Microglia are the tissue-resident immune cells of the central nervous system, where they constitute the first line of defense against any pathogens or injury. Microglia are highly motile cells and in order to carry out their function, they constantly undergo changes in their morphology to adapt to their environment. The microglial motility and morphological versatility are the result of a complex molecular machinery, mainly composed of mechanisms of organization of the actin cytoskeleton, coupled with a "sensory" system of membrane receptors that allow the cells to perceive changes in their microenvironment and modulate their responses. Evidence points to microglia as accountable for some of the changes observed in the brain during ageing, and microglia have a role in the development of neurodegenerative diseases, such as Alzheimer's disease. The present review describes in detail the main mechanisms driving microglial motility in physiological conditions, namely, the cytoskeletal actin dynamics, with emphasis in proteins highly expressed in microglia, and the role of chemotactic membrane proteins, such as the fractalkine and purinergic receptors. The review further delves into the changes occurring to the involved proteins and pathways specifically during ageing and in Alzheimer's disease, analyzing how these changes might participate in the development of this disease.

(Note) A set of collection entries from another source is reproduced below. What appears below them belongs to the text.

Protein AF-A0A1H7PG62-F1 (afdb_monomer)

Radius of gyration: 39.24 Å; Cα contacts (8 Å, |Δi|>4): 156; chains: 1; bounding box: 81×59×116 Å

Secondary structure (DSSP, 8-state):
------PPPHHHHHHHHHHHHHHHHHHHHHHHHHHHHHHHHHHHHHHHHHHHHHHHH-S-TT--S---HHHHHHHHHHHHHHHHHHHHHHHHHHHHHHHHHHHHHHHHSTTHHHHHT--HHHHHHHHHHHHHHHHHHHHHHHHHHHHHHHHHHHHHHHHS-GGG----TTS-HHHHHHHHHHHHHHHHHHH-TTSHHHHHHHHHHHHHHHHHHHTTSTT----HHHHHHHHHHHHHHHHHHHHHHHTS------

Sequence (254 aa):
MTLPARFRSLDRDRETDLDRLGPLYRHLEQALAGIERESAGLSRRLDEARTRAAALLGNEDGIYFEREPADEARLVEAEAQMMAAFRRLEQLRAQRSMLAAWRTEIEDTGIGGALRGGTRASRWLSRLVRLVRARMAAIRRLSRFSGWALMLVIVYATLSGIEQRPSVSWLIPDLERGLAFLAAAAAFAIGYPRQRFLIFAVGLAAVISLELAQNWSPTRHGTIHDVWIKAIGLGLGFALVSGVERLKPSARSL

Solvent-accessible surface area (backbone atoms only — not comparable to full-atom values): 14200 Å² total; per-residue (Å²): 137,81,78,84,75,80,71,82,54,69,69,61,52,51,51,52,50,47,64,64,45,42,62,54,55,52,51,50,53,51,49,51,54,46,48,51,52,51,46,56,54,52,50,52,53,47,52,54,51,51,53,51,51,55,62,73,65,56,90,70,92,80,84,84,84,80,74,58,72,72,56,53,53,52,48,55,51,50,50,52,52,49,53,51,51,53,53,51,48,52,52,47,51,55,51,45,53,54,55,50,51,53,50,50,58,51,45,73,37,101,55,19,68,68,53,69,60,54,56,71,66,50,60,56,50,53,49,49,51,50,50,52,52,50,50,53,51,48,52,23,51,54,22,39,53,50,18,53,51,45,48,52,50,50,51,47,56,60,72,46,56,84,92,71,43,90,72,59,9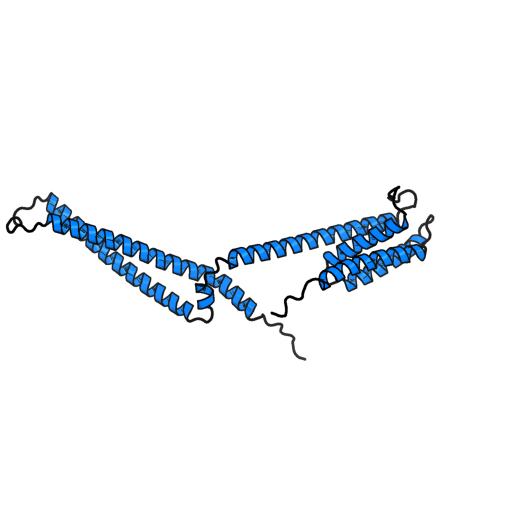4,89,56,57,74,61,55,53,46,17,50,51,30,16,52,27,29,30,22,38,36,59,34,37,72,90,46,40,69,59,52,51,54,53,48,51,52,47,49,53,52,54,36,59,55,25,59,75,38,98,88,45,72,54,50,74,66,60,46,51,40,36,50,49,15,31,50,50,16,41,47,53,59,55,48,61,58,68,70,50,78,76,94,78,85,131

Organism: NCBI:txid1036779

Mean predicted aligned error: 15.24 Å

Foldseek 3Di:
DDDPPVDDDPVVVLVVVCVVCLVVLVVLVVVLVVLVVVLVVLVVVLVVLVVVVVVVVDPDPDPPPDDDVVVVVVVVVSVVVSVVSVVVSVVSVVVNVVSVVVLVVCLPPPCNVVSVVNPPVVVVVVVVVVVVVVVLLVLLVVLVVVLVVLVVLLLCLLQDAPVPHDDDVPDDPLVVLLQSLLSSLLSNCSNCVPCSVVSLVVQLVVLVVSLVSQCVPPRGHRDPSSSVSSNNSNVNSSCVNVVVVVPPPPPPDD

Structure (mmCIF, N/CA/C/O backbone):
data_AF-A0A1H7PG62-F1
#
_entry.id   AF-A0A1H7PG62-F1
#
loop_
_atom_site.group_PDB
_atom_site.id
_atom_site.type_symbol
_atom_site.label_atom_id
_atom_site.label_alt_id
_atom_site.label_comp_id
_atom_site.label_asym_id
_atom_site.label_entity_id
_atom_site.label_seq_id
_atom_site.pdbx_PDB_ins_code
_atom_site.Cartn_x
_atom_site.Cartn_y
_atom_site.Cartn_z
_atom_site.occupancy
_atom_site.B_iso_or_equiv
_atom_site.auth_seq_id
_atom_site.auth_comp_id
_atom_site.auth_asym_id
_atom_site.auth_atom_id
_atom_site.pdbx_PDB_model_num
ATOM 1 N N . MET A 1 1 ? 8.644 -34.314 -16.009 1.00 48.16 1 MET A N 1
ATOM 2 C CA . MET A 1 1 ? 7.999 -32.994 -16.189 1.00 48.16 1 MET A CA 1
ATOM 3 C C . MET A 1 1 ? 7.404 -32.558 -14.858 1.00 48.16 1 MET A C 1
ATOM 5 O O . MET A 1 1 ? 6.340 -33.031 -14.492 1.00 48.16 1 MET A O 1
ATOM 9 N N . THR A 1 2 ? 8.106 -31.724 -14.095 1.00 50.59 2 THR A N 1
ATOM 10 C CA . THR A 1 2 ? 7.569 -31.106 -12.877 1.00 50.59 2 THR A CA 1
ATOM 11 C C . THR A 1 2 ? 6.875 -29.808 -13.281 1.00 50.59 2 THR A C 1
ATOM 13 O O . THR A 1 2 ? 7.507 -28.890 -13.798 1.00 50.59 2 THR A O 1
ATOM 16 N N . LEU A 1 3 ? 5.552 -29.742 -13.126 1.00 51.62 3 LEU A N 1
ATOM 17 C CA . LEU A 1 3 ? 4.810 -28.496 -13.320 1.00 51.62 3 LEU A CA 1
ATOM 18 C C . LEU A 1 3 ? 5.378 -27.452 -12.343 1.00 51.62 3 LEU A C 1
ATOM 20 O O . LEU A 1 3 ? 5.393 -27.725 -11.140 1.00 51.62 3 LEU A O 1
ATOM 24 N N . PRO A 1 4 ? 5.828 -26.261 -12.786 1.00 55.72 4 PRO A N 1
ATOM 25 C CA . PRO A 1 4 ? 6.241 -25.217 -11.866 1.00 55.72 4 PRO A CA 1
ATOM 26 C C . PRO A 1 4 ? 4.971 -24.543 -11.341 1.00 55.72 4 PRO A C 1
ATOM 28 O O . PRO A 1 4 ? 4.639 -23.417 -11.711 1.00 55.72 4 PRO A O 1
ATOM 31 N N . ALA A 1 5 ? 4.215 -25.255 -10.507 1.00 60.06 5 ALA A N 1
ATOM 32 C CA . ALA A 1 5 ? 3.120 -24.670 -9.760 1.00 60.06 5 ALA A CA 1
ATOM 33 C C . ALA A 1 5 ? 3.737 -23.648 -8.803 1.00 60.06 5 ALA A C 1
ATOM 35 O O . ALA A 1 5 ? 4.385 -23.973 -7.808 1.00 60.06 5 ALA A O 1
ATOM 36 N N . ARG A 1 6 ? 3.627 -22.374 -9.174 1.00 63.31 6 ARG A N 1
ATOM 37 C CA . ARG A 1 6 ? 4.188 -21.263 -8.417 1.00 63.31 6 ARG A CA 1
ATOM 38 C C . ARG A 1 6 ? 3.235 -20.954 -7.267 1.00 63.31 6 ARG A C 1
ATOM 40 O O . ARG A 1 6 ? 2.427 -20.033 -7.358 1.00 63.31 6 ARG A O 1
ATOM 47 N N . PHE A 1 7 ? 3.293 -21.768 -6.217 1.00 63.12 7 PHE A N 1
ATOM 48 C CA . PHE A 1 7 ? 2.479 -21.566 -5.025 1.00 63.12 7 PHE A CA 1
ATOM 49 C C . PHE A 1 7 ? 2.786 -20.205 -4.392 1.00 63.12 7 PHE A C 1
ATOM 51 O O . PHE A 1 7 ? 3.899 -19.667 -4.485 1.00 63.12 7 PHE A O 1
ATOM 58 N N . ARG A 1 8 ? 1.752 -19.601 -3.808 1.00 67.69 8 ARG A N 1
ATOM 59 C CA . ARG A 1 8 ? 1.872 -18.325 -3.111 1.00 67.69 8 ARG A CA 1
ATOM 60 C C . ARG A 1 8 ? 2.783 -18.500 -1.886 1.00 67.69 8 ARG A C 1
ATOM 62 O O . ARG A 1 8 ? 2.913 -19.588 -1.343 1.00 67.69 8 ARG A O 1
ATOM 69 N N . SER A 1 9 ? 3.502 -17.439 -1.521 1.00 80.31 9 SER A N 1
ATOM 70 C CA . SER A 1 9 ? 4.422 -17.470 -0.379 1.00 80.31 9 SER A CA 1
ATOM 71 C C . SER A 1 9 ? 3.637 -17.304 0.918 1.00 80.31 9 SER A C 1
ATOM 73 O O . SER A 1 9 ? 2.816 -16.388 0.991 1.00 80.31 9 SER A O 1
ATOM 75 N N . LEU A 1 10 ? 3.975 -18.087 1.945 1.00 76.69 10 LEU A N 1
ATOM 76 C CA . LEU A 1 10 ? 3.340 -18.047 3.270 1.00 76.69 10 LEU A CA 1
ATOM 77 C C . LEU A 1 10 ? 3.251 -16.626 3.853 1.00 76.69 10 LEU A C 1
ATOM 79 O O . LEU A 1 10 ? 2.226 -16.249 4.410 1.00 76.69 10 LEU A O 1
ATOM 83 N N . ASP A 1 11 ? 4.276 -15.795 3.644 1.00 70.00 11 ASP A N 1
ATOM 84 C CA . ASP A 1 11 ? 4.278 -14.402 4.116 1.00 70.00 11 ASP A CA 1
ATOM 85 C C . ASP A 1 11 ? 3.195 -13.536 3.460 1.00 70.00 11 ASP A C 1
ATOM 87 O O . ASP A 1 11 ? 2.606 -12.674 4.106 1.00 70.00 11 ASP A O 1
ATOM 91 N N . ARG A 1 12 ? 2.891 -13.779 2.178 1.00 71.88 12 ARG A N 1
ATOM 92 C CA . ARG A 1 12 ? 1.843 -13.034 1.463 1.00 71.88 12 ARG A CA 1
ATOM 93 C C . ARG A 1 12 ? 0.452 -13.496 1.856 1.00 71.88 12 ARG A C 1
ATOM 95 O O . ARG A 1 12 ? -0.483 -12.707 1.739 1.00 71.88 12 ARG A O 1
ATOM 102 N N . ASP A 1 13 ? 0.298 -14.763 2.221 1.00 80.19 13 ASP A N 1
ATOM 103 C CA . ASP A 1 13 ? -0.968 -15.287 2.737 1.00 80.19 13 ASP A CA 1
ATOM 104 C C . ASP A 1 13 ? -1.240 -14.692 4.115 1.00 80.19 13 ASP A C 1
ATOM 106 O O . ASP A 1 13 ? -2.254 -14.021 4.286 1.00 80.19 13 ASP A O 1
ATOM 110 N N . ARG A 1 14 ? -0.244 -14.734 5.011 1.00 79.38 14 ARG A N 1
ATOM 111 C CA . ARG A 1 14 ? -0.286 -14.050 6.312 1.00 79.38 14 ARG A CA 1
ATOM 112 C C . ARG A 1 14 ? -0.610 -12.560 6.196 1.00 79.38 14 ARG A C 1
ATOM 114 O O . ARG A 1 14 ? -1.461 -12.069 6.927 1.00 79.38 14 ARG A O 1
ATOM 121 N N . GLU A 1 15 ? 0.030 -11.830 5.278 1.00 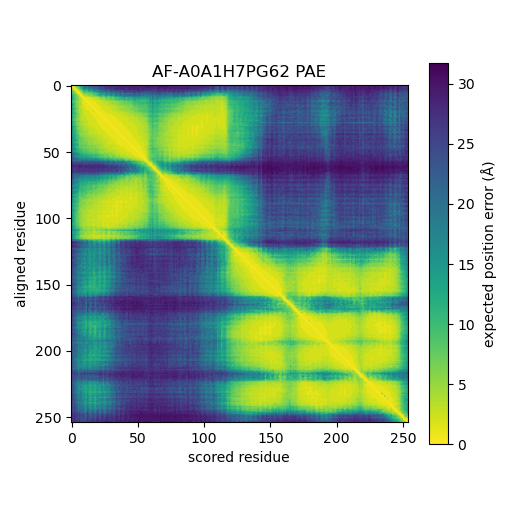76.00 15 GLU A N 1
ATOM 122 C CA . GLU A 1 15 ? -0.257 -10.402 5.054 1.00 76.00 15 GLU A CA 1
ATOM 123 C C . GLU A 1 15 ? -1.718 -10.172 4.633 1.00 76.00 15 GLU A C 1
ATOM 125 O O . GLU A 1 15 ? -2.379 -9.270 5.140 1.00 76.00 15 GLU A O 1
ATOM 130 N N . THR A 1 16 ? -2.254 -11.019 3.749 1.00 81.31 16 THR A N 1
ATOM 131 C CA . THR A 1 16 ? -3.657 -10.921 3.318 1.00 81.31 16 THR A CA 1
ATOM 132 C C . THR A 1 16 ? -4.640 -11.283 4.423 1.00 81.31 16 THR A C 1
ATOM 134 O O . THR A 1 16 ? -5.680 -10.636 4.536 1.00 81.31 16 THR A O 1
ATOM 137 N N . ASP A 1 17 ? -4.318 -12.270 5.253 1.00 83.31 17 ASP A N 1
ATOM 138 C CA . ASP A 1 17 ? -5.157 -12.654 6.386 1.00 83.31 17 ASP A CA 1
ATOM 139 C C . ASP A 1 17 ? -5.185 -11.548 7.446 1.00 83.31 17 ASP A C 1
ATOM 141 O O . ASP A 1 17 ? -6.256 -11.190 7.937 1.00 83.31 17 ASP A O 1
ATOM 145 N N . LEU A 1 18 ? -4.044 -10.909 7.722 1.00 82.94 18 LEU A N 1
ATOM 146 C CA . LEU A 1 18 ? -3.975 -9.743 8.607 1.00 82.94 18 LEU A CA 1
ATOM 147 C C . LEU A 1 18 ? -4.741 -8.536 8.052 1.00 82.94 18 LEU A C 1
ATOM 149 O O . LEU A 1 18 ? -5.418 -7.842 8.815 1.00 82.94 18 LEU A O 1
ATOM 153 N N . ASP A 1 19 ? -4.678 -8.290 6.742 1.00 81.38 19 ASP A N 1
ATOM 154 C CA . ASP A 1 19 ? -5.435 -7.212 6.096 1.00 81.38 19 ASP A CA 1
ATOM 155 C C . ASP A 1 19 ? -6.952 -7.439 6.183 1.00 81.38 19 ASP A C 1
ATOM 157 O O . ASP A 1 19 ? -7.709 -6.487 6.397 1.00 81.38 19 ASP A O 1
ATOM 161 N N . ARG A 1 20 ? -7.403 -8.693 6.052 1.00 85.00 20 ARG A N 1
ATOM 162 C CA . ARG A 1 20 ? -8.822 -9.074 6.137 1.00 85.00 20 ARG A CA 1
ATOM 163 C C . ARG A 1 20 ? -9.346 -9.072 7.572 1.00 85.00 20 ARG A C 1
ATOM 165 O O . ARG A 1 20 ? -10.411 -8.515 7.828 1.00 85.00 20 ARG A O 1
ATOM 172 N N . LEU A 1 21 ? -8.612 -9.681 8.504 1.00 87.44 21 LEU A N 1
ATOM 173 C CA . LEU A 1 21 ? -9.067 -9.917 9.879 1.00 87.44 21 LEU A CA 1
ATOM 174 C C . LEU A 1 21 ? -8.742 -8.755 10.824 1.00 87.44 21 LEU A C 1
ATOM 176 O O . LEU A 1 21 ? -9.465 -8.517 11.789 1.00 87.44 21 LEU A O 1
ATOM 180 N N . GLY A 1 22 ? -7.705 -7.969 10.527 1.00 87.00 22 GLY A N 1
ATOM 181 C CA . GLY A 1 22 ? -7.295 -6.822 11.338 1.00 87.00 22 GLY A CA 1
ATOM 182 C C . GLY A 1 22 ? -8.402 -5.787 11.596 1.00 87.00 22 GLY A C 1
ATOM 183 O O . GLY A 1 22 ? -8.528 -5.320 12.730 1.00 87.00 22 GLY A O 1
ATOM 184 N N . PRO A 1 23 ? -9.210 -5.375 10.598 1.00 87.62 23 PRO A N 1
ATOM 185 C CA . PRO A 1 23 ? -10.358 -4.496 10.821 1.00 87.62 23 PRO A CA 1
ATOM 186 C C . PRO A 1 23 ? -11.420 -5.092 11.750 1.00 87.62 23 PRO A C 1
ATOM 188 O O . PRO A 1 23 ? -11.918 -4.370 12.611 1.00 87.62 23 PRO A O 1
ATOM 191 N N . LEU A 1 24 ? -11.721 -6.386 11.608 1.00 90.38 24 LEU A N 1
ATOM 192 C CA . LEU A 1 24 ? -12.716 -7.081 12.429 1.00 90.38 24 LEU A CA 1
ATOM 193 C C . LEU A 1 24 ? -12.254 -7.173 13.882 1.00 90.38 24 LEU A C 1
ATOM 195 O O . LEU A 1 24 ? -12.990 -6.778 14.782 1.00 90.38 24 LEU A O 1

Keywords: Alzheimer’s disease; Microglia; ageing; morphology; motility.

Conflict of interest statement

The authors declare no conflict of interest.

Figures

Figure 1
Figure 1
Illustration of the different morphologies adopted by microglia in the human brain independently of age or disease. Immunolabelling for the microglial protein Iba1 shows diverse morphologies including varying number of processes and cell body shape. (A) Ramified microglia with small round cell body and several long branching processes. (B) Reactive microglia with increased cell body size and reduced length of processes. (C) Amoeboid microglia with enlarged cell body and no processes. Images A–C taken from a control aged brain. (D) Microglia clustering around Aβ plaques (*) is a feature observed only in the presence of Alzheimer-type pathology. Haematoxylin counterstaining. Scale bar = 50 μm.
Figure 2
Figure 2
(A) Depiction of the different actin structures present in microglia: The cell cortex (covering all the inner surface of the cell), filopodai and lamellipodia (at the leading edge), and the uropod (at the rear of the cell). (B) Mechanism of formation of the actin network includes globular actin nucleates in the form of oligomers which further polymerize into left-handed two-chained helical filaments. Filaments additionally recruit globular actin to form branches, which extend from the mother filament at a characteristic 70° angle enabling filaments to easily connect with each other forming an intricate and highly plastic network.
Figure 3
Figure 3
Representation of the mechanisms of action of microglial actin-interacting proteins. (A) The process of branching is regulated by the Arp2/3 complex, (B) which is recruited by CORO1A to an existing actin filament. Arp2/3 engages with G-actin to form a filament branch. (C) Iba1 promotes the formation of parallel actin bundles, scaffold-like structures that give shape to lamellipodia and filopodia. (D) CFL1 depolymerizes filaments to make G-actin available to form new actin structures.
Figure 4
Figure 4
Examples of microglia identified using different motility-related microglial proteins. Haematoxylin counterstaining. A—CORO1A; B—Iba1; C—CFL1; D—P2Y12. Scale bar = 50 μm.
Figure 5
Figure 5
Mechanism of activation of purinergic receptors. (A) Extracellular ATP is hydrolyzed to ADP by the action of ectonucleotide pyrophophatase/phosphodiesterases (ENPPs) or ectonucleoside triphosphate dyphosphohydrolases (ENTDPases). (B) ADP is subsequently hydrolyzed to AMP, also by ENPPs and ENTDPases. AMP is converted to adenosine by ecto-5′-nucleotidases (Ecto-5′-NTs) or alkaline phosphatases. (C) P2X cation-permeable ionotropic receptors are activated by nucleosides triphosphate. (D) G protein-coupled P2Y receptors regulate voltage-gated Ca2+ and K+ channels. (E) Adenosine-mediated P1 receptor activation results in blockade of Ca2+ channels.